== Segment start ==
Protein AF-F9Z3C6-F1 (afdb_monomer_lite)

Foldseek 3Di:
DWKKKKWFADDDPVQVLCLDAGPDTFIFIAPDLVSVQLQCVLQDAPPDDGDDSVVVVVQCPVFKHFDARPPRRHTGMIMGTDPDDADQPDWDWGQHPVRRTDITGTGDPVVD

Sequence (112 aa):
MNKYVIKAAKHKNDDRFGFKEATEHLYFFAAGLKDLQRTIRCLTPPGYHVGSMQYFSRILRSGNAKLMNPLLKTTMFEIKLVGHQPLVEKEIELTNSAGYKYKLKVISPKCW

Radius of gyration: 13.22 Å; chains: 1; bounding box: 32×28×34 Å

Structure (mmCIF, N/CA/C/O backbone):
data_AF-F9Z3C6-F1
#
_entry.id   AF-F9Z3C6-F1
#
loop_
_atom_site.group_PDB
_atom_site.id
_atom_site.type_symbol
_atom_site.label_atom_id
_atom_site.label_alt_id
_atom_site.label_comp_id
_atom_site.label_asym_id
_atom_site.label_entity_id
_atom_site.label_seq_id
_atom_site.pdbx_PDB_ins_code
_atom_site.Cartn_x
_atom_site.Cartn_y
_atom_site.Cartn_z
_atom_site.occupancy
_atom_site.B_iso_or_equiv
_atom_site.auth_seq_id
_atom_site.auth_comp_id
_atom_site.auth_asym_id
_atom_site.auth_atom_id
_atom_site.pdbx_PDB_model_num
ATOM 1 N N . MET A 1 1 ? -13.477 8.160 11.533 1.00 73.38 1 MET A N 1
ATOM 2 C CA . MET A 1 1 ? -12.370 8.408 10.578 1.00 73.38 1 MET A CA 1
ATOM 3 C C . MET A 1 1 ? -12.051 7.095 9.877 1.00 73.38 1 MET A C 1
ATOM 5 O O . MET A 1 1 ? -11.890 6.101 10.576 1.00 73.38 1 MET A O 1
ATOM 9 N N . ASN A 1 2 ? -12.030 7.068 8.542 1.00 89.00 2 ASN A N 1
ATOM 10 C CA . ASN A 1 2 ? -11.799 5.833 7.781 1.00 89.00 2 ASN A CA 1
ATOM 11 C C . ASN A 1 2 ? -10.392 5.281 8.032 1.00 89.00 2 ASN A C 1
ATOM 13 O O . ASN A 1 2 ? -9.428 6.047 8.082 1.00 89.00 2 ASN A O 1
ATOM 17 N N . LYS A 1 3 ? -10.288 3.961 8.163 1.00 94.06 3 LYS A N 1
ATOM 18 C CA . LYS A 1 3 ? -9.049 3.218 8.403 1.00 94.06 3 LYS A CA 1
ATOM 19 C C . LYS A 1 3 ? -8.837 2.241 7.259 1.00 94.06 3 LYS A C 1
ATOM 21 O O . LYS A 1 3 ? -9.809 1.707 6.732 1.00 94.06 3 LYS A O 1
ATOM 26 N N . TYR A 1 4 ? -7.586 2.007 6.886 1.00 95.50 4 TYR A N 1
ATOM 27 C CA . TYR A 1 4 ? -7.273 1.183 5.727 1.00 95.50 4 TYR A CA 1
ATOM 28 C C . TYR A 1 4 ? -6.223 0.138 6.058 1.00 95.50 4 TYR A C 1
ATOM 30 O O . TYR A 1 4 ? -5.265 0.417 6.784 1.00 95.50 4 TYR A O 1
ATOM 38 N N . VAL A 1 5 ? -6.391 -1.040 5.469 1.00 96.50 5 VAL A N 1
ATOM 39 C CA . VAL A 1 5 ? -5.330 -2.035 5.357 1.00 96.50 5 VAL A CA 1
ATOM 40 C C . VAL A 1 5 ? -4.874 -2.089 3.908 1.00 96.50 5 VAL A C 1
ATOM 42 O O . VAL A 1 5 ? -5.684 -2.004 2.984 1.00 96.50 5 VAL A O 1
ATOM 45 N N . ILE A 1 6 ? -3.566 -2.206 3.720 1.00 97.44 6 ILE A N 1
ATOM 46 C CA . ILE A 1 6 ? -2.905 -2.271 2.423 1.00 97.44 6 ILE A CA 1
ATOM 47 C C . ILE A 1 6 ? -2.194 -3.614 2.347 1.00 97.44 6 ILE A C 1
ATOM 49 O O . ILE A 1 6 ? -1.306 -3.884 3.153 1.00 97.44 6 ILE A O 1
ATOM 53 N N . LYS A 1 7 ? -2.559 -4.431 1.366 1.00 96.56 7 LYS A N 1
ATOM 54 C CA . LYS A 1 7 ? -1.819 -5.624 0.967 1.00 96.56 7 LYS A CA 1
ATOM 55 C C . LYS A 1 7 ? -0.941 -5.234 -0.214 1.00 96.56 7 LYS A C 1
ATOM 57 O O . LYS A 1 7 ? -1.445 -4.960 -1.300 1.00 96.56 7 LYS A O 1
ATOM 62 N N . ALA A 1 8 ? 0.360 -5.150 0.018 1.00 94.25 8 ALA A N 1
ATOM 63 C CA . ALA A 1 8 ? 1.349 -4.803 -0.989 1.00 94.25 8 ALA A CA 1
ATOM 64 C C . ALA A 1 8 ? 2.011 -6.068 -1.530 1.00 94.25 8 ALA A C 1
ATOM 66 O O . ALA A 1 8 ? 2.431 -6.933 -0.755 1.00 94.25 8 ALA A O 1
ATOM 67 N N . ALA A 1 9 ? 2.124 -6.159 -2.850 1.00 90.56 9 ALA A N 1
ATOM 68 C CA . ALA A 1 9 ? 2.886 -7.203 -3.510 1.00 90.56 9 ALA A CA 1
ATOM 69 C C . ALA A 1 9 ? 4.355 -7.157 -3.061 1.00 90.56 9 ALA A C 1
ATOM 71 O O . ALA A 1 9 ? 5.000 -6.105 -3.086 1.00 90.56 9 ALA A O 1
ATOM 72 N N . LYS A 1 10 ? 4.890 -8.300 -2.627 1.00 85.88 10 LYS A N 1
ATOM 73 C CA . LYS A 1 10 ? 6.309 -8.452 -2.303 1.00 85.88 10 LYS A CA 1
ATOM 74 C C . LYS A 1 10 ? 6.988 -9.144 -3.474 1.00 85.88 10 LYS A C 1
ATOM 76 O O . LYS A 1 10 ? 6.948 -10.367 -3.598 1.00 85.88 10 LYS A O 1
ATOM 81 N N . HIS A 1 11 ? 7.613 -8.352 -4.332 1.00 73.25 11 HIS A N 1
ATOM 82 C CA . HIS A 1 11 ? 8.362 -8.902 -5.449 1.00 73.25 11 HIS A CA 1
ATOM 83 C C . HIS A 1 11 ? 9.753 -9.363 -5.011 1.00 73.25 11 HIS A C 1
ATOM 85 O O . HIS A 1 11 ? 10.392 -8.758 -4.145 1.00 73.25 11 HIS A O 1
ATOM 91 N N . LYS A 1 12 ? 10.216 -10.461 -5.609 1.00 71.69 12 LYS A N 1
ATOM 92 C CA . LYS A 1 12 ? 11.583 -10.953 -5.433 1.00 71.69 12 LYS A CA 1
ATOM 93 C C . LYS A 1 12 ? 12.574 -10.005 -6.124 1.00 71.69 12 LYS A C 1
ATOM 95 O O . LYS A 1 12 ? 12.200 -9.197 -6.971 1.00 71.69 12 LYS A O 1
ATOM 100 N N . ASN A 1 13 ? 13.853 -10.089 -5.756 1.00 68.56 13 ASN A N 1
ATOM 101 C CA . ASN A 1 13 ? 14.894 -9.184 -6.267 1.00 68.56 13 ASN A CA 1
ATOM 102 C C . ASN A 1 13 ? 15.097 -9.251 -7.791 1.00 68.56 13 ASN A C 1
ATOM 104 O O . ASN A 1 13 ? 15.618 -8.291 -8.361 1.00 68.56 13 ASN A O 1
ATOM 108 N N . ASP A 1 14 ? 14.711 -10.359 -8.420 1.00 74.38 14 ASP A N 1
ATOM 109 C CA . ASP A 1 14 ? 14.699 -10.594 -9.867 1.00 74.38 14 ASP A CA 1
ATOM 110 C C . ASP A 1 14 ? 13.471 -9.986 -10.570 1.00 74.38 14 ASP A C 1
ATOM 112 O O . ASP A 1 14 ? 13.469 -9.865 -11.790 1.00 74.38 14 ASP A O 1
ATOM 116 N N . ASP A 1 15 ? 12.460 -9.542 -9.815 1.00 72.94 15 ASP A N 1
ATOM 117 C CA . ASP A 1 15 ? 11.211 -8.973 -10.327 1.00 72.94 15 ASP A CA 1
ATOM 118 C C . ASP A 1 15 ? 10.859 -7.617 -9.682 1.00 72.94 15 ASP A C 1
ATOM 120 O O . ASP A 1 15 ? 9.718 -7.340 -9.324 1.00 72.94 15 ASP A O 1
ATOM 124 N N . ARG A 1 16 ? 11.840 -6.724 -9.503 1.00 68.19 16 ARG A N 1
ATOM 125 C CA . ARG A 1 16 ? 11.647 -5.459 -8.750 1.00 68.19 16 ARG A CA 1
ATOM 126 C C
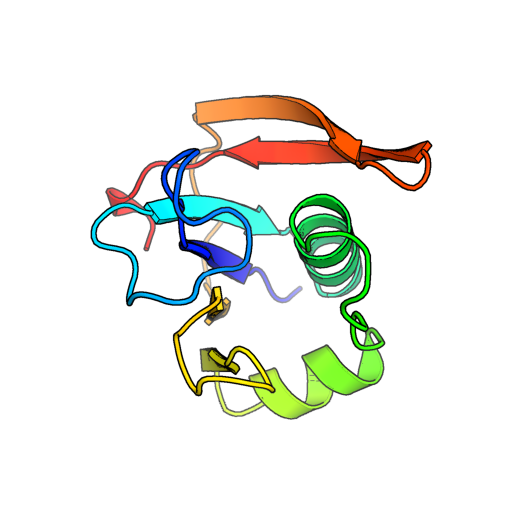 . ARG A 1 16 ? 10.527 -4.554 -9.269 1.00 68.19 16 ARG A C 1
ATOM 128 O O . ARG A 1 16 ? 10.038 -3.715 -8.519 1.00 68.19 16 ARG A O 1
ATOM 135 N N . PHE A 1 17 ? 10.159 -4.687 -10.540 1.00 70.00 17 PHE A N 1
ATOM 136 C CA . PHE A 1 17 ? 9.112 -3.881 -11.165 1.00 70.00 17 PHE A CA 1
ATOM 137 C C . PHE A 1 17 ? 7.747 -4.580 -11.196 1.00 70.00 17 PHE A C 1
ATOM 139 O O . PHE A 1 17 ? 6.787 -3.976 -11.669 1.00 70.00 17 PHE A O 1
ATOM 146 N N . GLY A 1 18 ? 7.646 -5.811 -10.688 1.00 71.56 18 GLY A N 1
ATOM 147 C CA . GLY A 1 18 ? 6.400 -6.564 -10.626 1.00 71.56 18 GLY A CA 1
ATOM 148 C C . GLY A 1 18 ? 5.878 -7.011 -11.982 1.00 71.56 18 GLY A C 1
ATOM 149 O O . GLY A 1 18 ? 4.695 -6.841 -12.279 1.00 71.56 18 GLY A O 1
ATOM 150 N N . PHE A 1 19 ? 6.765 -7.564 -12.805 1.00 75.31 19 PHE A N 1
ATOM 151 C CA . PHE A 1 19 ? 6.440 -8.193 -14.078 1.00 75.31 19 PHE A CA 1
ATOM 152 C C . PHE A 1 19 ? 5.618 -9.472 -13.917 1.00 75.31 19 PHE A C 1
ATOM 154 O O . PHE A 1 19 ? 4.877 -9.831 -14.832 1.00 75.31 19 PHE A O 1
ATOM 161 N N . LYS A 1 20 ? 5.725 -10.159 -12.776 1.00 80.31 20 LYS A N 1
== Segment end ==
Everything in the material above from the line that has "ATOM 67 N N" through the line that has "ATOM 73 C CA" must be duplicated exactly, with no other lines given.

• Response to the exercise
ATOM 67 N N . ALA A 1 9 ? 2.124 -6.159 -2.850 1.00 90.56 9 ALA A N 1
ATOM 68 C CA . ALA A 1 9 ? 2.886 -7.203 -3.510 1.00 90.56 9 ALA A CA 1
ATOM 69 C C . ALA A 1 9 ? 4.355 -7.157 -3.061 1.00 90.56 9 ALA A C 1
ATOM 71 O O . ALA A 1 9 ? 5.000 -6.105 -3.086 1.00 90.56 9 ALA A O 1
ATOM 72 N N . LYS A 1 10 ? 4.890 -8.300 -2.627 1.00 85.88 10 LYS A N 1
ATOM 73 C CA . LYS A 1 10 ? 6.309 -8.452 -2.303 1.00 85.88 10 LYS A CA 1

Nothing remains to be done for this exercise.